Whenever an image turns up, omit it and return the remaining data exactly.

──────── Given information

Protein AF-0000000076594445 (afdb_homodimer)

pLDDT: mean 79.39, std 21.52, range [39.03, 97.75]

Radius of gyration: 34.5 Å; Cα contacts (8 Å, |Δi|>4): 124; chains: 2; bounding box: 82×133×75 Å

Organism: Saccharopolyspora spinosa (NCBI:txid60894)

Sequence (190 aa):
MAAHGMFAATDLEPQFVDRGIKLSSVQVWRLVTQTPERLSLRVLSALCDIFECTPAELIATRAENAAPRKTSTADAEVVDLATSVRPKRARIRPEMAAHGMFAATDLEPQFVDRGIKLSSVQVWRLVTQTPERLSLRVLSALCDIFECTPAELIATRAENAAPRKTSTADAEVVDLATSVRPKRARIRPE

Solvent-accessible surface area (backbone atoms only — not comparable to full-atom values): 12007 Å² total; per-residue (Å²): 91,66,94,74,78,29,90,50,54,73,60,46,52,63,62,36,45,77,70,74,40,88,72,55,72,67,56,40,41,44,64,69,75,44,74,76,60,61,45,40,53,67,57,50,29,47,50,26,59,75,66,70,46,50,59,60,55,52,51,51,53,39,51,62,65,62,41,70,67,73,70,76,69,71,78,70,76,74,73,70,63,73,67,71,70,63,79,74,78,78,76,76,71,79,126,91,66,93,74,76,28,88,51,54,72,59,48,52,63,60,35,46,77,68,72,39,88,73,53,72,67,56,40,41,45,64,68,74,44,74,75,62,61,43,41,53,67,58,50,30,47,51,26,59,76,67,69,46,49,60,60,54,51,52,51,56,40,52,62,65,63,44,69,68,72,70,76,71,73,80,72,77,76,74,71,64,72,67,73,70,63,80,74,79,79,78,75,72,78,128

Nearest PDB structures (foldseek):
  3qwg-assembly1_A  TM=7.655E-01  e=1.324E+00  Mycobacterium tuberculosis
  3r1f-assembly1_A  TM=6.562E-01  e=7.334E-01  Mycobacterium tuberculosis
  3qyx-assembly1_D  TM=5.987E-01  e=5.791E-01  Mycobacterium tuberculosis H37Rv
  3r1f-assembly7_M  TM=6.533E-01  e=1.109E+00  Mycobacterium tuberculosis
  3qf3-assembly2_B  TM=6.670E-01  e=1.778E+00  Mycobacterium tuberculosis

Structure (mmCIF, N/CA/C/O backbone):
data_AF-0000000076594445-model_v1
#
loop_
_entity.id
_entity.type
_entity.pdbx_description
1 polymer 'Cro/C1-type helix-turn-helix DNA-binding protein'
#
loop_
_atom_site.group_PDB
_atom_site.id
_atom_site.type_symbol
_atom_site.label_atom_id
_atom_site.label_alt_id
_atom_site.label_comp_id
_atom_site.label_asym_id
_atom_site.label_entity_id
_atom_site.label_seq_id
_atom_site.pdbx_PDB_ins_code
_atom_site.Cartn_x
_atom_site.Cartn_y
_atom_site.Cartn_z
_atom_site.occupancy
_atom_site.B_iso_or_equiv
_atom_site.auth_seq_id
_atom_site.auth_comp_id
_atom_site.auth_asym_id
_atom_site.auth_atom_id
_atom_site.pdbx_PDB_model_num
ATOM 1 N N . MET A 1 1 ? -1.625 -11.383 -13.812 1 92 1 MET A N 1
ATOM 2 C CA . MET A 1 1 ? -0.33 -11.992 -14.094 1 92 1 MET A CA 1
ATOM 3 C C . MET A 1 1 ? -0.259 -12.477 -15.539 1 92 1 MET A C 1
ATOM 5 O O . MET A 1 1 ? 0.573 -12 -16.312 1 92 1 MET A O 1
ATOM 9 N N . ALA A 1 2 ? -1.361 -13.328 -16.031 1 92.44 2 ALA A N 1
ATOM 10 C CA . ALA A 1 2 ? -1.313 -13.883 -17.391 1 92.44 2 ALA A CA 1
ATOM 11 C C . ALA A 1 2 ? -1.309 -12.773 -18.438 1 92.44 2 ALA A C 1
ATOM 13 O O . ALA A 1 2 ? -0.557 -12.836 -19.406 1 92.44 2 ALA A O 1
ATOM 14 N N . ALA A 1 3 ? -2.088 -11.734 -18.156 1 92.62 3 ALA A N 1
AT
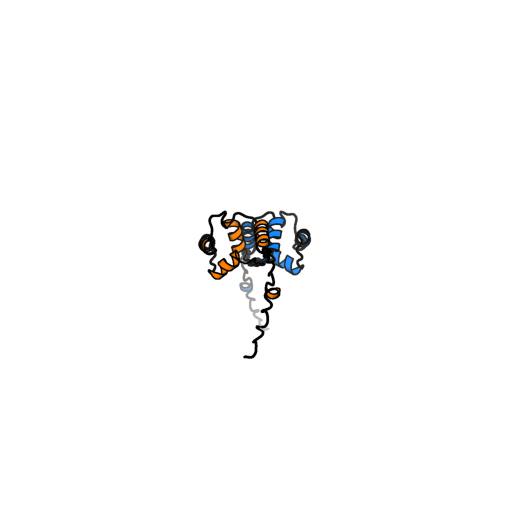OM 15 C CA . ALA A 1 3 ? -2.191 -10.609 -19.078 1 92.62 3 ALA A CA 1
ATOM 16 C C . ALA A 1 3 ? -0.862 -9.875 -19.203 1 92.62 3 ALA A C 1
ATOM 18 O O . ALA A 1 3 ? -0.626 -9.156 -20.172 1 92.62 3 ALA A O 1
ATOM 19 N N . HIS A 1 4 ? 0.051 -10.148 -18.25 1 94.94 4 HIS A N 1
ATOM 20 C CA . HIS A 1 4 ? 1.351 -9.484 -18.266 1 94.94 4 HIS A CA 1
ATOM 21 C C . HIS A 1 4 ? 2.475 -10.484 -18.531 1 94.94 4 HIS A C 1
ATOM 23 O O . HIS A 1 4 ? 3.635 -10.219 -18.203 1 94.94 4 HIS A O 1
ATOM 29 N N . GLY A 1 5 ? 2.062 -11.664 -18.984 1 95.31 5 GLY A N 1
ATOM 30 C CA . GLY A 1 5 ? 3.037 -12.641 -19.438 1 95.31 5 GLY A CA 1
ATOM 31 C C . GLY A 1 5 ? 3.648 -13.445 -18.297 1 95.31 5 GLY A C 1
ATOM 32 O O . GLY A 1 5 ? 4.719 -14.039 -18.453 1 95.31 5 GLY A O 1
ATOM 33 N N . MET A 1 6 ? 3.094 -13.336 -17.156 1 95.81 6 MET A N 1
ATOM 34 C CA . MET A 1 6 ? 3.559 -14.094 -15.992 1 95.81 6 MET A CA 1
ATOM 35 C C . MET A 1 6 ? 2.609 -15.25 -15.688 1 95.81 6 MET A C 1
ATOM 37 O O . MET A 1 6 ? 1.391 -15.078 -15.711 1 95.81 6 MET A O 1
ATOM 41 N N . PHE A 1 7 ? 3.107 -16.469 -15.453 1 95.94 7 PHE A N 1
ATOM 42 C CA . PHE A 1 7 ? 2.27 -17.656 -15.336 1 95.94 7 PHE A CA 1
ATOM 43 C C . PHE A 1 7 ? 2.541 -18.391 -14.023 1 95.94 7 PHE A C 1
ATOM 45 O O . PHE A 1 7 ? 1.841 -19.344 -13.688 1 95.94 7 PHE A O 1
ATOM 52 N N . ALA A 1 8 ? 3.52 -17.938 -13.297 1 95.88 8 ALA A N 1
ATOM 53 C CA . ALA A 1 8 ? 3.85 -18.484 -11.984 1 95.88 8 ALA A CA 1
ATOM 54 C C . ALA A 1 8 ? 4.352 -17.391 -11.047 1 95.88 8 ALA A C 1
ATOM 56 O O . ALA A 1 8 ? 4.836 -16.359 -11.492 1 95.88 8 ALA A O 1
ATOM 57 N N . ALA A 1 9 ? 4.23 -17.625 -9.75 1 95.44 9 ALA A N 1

────────────────

» Task output
Protein AF-0000000076594445 (afdb_homodimer)

pLDDT: mean 79.39, std 21.52, range [39.03, 97.75]

Radius of gyration: 34.5 Å; Cα contacts (8 Å, |Δi|>4): 124; chains: 2; bounding box: 82×133×75 Å

Organism: Saccharopolyspora spinosa (NCBI:txid60894)

Sequence (190 aa):
MAAHGMFAATDLEPQFVDRGIKLSSVQVWRLVTQTPERLSLRVLSALCDIFECTPAELIATRAENAAPRKTSTADAEVVDLATSVRPKRARIRPEMAAHGMFAATDLEPQFVDRGIKLSSVQVWRLVTQTPERLSLRVLSALCDIFECTPAELIATRAENAAPRKTSTADAEVVDLATSVRPKRARIRPE

Solvent-accessible surface area (backbone atoms only — not comparable to full-atom values): 12007 Å² total; per-residue (Å²): 91,66,94,74,78,29,90,50,54,73,60,46,52,63,62,36,45,77,70,74,40,88,72,55,72,67,56,40,41,44,64,69,75,44,74,76,60,61,45,40,53,67,57,50,29,47,50,26,59,75,66,70,46,50,59,60,55,52,51,51,53,39,51,62,65,62,41,70,67,73,70,76,69,71,78,70,76,74,73,70,63,73,67,71,70,63,79,74,78,78,76,76,71,79,126,91,66,93,74,76,28,88,51,54,72,59,48,52,63,60,35,46,77,68,72,39,88,73,53,72,67,56,40,41,45,64,68,74,44,74,75,62,61,43,41,53,67,58,50,30,47,51,26,59,76,67,69,46,49,60,60,54,51,52,51,56,40,52,62,65,63,44,69,68,72,70,76,71,73,80,72,77,76,74,71,64,72,67,73,70,63,80,74,79,79,78,75,72,78,128

Nearest PDB structures (foldseek):
  3qwg-assembly1_A  TM=7.655E-01  e=1.324E+00  Mycobacterium tuberculosis
  3r1f-assembly1_A  TM=6.562E-01  e=7.334E-01  Mycobacterium tuberculosis
  3qyx-assembly1_D  TM=5.987E-01  e=5.791E-01  Mycobacterium tuberculosis H37Rv
  3r1f-assembly7_M  TM=6.533E-01  e=1.109E+00  Mycobacterium tuberculosis
  3qf3-assembly2_B  TM=6.670E-01  e=1.778E+00  Mycobacterium tuberculosis

Structure (mmCIF, N/CA/C/O backbone):
data_AF-0000000076594445-model_v1
#
loop_
_entity.id
_entity.type
_entity.pdbx_description
1 polymer 'Cro/C1-type helix-turn-helix DNA-binding protein'
#
loop_
_atom_site.group_PDB
_atom_site.id
_atom_site.type_symbol
_atom_site.label_atom_id
_atom_site.label_alt_id
_atom_site.label_comp_id
_atom_site.label_asym_id
_atom_site.label_entity_id
_atom_site.label_seq_id
_atom_site.pdbx_PDB_ins_code
_atom_site.Cartn_x
_atom_site.Cartn_y
_atom_site.Cartn_z
_atom_site.occupancy
_atom_site.B_iso_or_equiv
_atom_site.auth_seq_id
_atom_site.auth_comp_id
_atom_site.auth_asym_id
_atom_site.auth_atom_id
_atom_site.pdbx_PDB_model_num
ATOM 1 N N . MET A 1 1 ? -1.625 -11.383 -13.812 1 92 1 MET A N 1
ATOM 2 C CA . MET A 1 1 ? -0.33 -11.992 -14.094 1 92 1 MET A CA 1
ATOM 3 C C . MET A 1 1 ? -0.259 -12.477 -15.539 1 92 1 MET A C 1
ATOM 5 O O . MET A 1 1 ? 0.573 -12 -16.312 1 92 1 MET A O 1
ATOM 9 N N . ALA A 1 2 ? -1.361 -13.328 -16.031 1 92.44 2 ALA A N 1
ATOM 10 C CA . ALA A 1 2 ? -1.313 -13.883 -17.391 1 92.44 2 ALA A CA 1
ATOM 11 C C . ALA A 1 2 ? -1.309 -12.773 -18.438 1 92.44 2 ALA A C 1
ATOM 13 O O . ALA A 1 2 ? -0.557 -12.836 -19.406 1 92.44 2 ALA A O 1
ATOM 14 N N . ALA A 1 3 ? -2.088 -11.734 -18.156 1 92.62 3 ALA A N 1
AT
OM 15 C CA . ALA A 1 3 ? -2.191 -10.609 -19.078 1 92.62 3 ALA A CA 1
ATOM 16 C C . ALA A 1 3 ? -0.862 -9.875 -19.203 1 92.62 3 ALA A C 1
ATOM 18 O O . ALA A 1 3 ? -0.626 -9.156 -20.172 1 92.62 3 ALA A O 1
ATOM 19 N N . HIS A 1 4 ? 0.051 -10.148 -18.25 1 94.94 4 HIS A N 1
ATOM 20 C CA . HIS A 1 4 ? 1.351 -9.484 -18.266 1 94.94 4 HIS A CA 1
ATOM 21 C C . HIS A 1 4 ? 2.475 -10.484 -18.531 1 94.94 4 HIS A C 1
ATOM 23 O O . HIS A 1 4 ? 3.635 -10.219 -18.203 1 94.94 4 HIS A O 1
ATOM 29 N N . GLY A 1 5 ? 2.062 -11.664 -18.984 1 95.31 5 GLY A N 1
ATOM 30 C CA . GLY A 1 5 ? 3.037 -12.641 -19.438 1 95.31 5 GLY A CA 1
ATOM 31 C C . GLY A 1 5 ? 3.648 -13.445 -18.297 1 95.31 5 GLY A C 1
ATOM 32 O O . GLY A 1 5 ? 4.719 -14.039 -18.453 1 95.31 5 GLY A O 1
ATOM 33 N N . MET A 1 6 ? 3.094 -13.336 -17.156 1 95.81 6 MET A N 1
ATOM 34 C CA . MET A 1 6 ? 3.559 -14.094 -15.992 1 95.81 6 MET A CA 1
ATOM 35 C C . MET A 1 6 ? 2.609 -15.25 -15.688 1 95.81 6 MET A C 1
ATOM 37 O O . MET A 1 6 ? 1.391 -15.078 -15.711 1 95.81 6 MET A O 1
ATOM 41 N N . PHE A 1 7 ? 3.107 -16.469 -15.453 1 95.94 7 PHE A N 1
ATOM 42 C CA . PHE A 1 7 ? 2.27 -17.656 -15.336 1 95.94 7 PHE A CA 1
ATOM 43 C C . PHE A 1 7 ? 2.541 -18.391 -14.023 1 95.94 7 PHE A C 1
ATOM 45 O O . PHE A 1 7 ? 1.841 -19.344 -13.688 1 95.94 7 PHE A O 1
ATOM 52 N N . ALA A 1 8 ? 3.52 -17.938 -13.297 1 95.88 8 ALA A N 1
ATOM 53 C CA . ALA A 1 8 ? 3.85 -18.484 -11.984 1 95.88 8 ALA A CA 1
ATOM 54 C C . ALA A 1 8 ? 4.352 -17.391 -11.047 1 95.88 8 ALA A C 1
ATOM 56 O O . ALA A 1 8 ? 4.836 -16.359 -11.492 1 95.88 8 ALA A O 1
ATOM 57 N N . ALA A 1 9 ? 4.23 -17.625 -9.75 1 95.44 9 ALA A N 1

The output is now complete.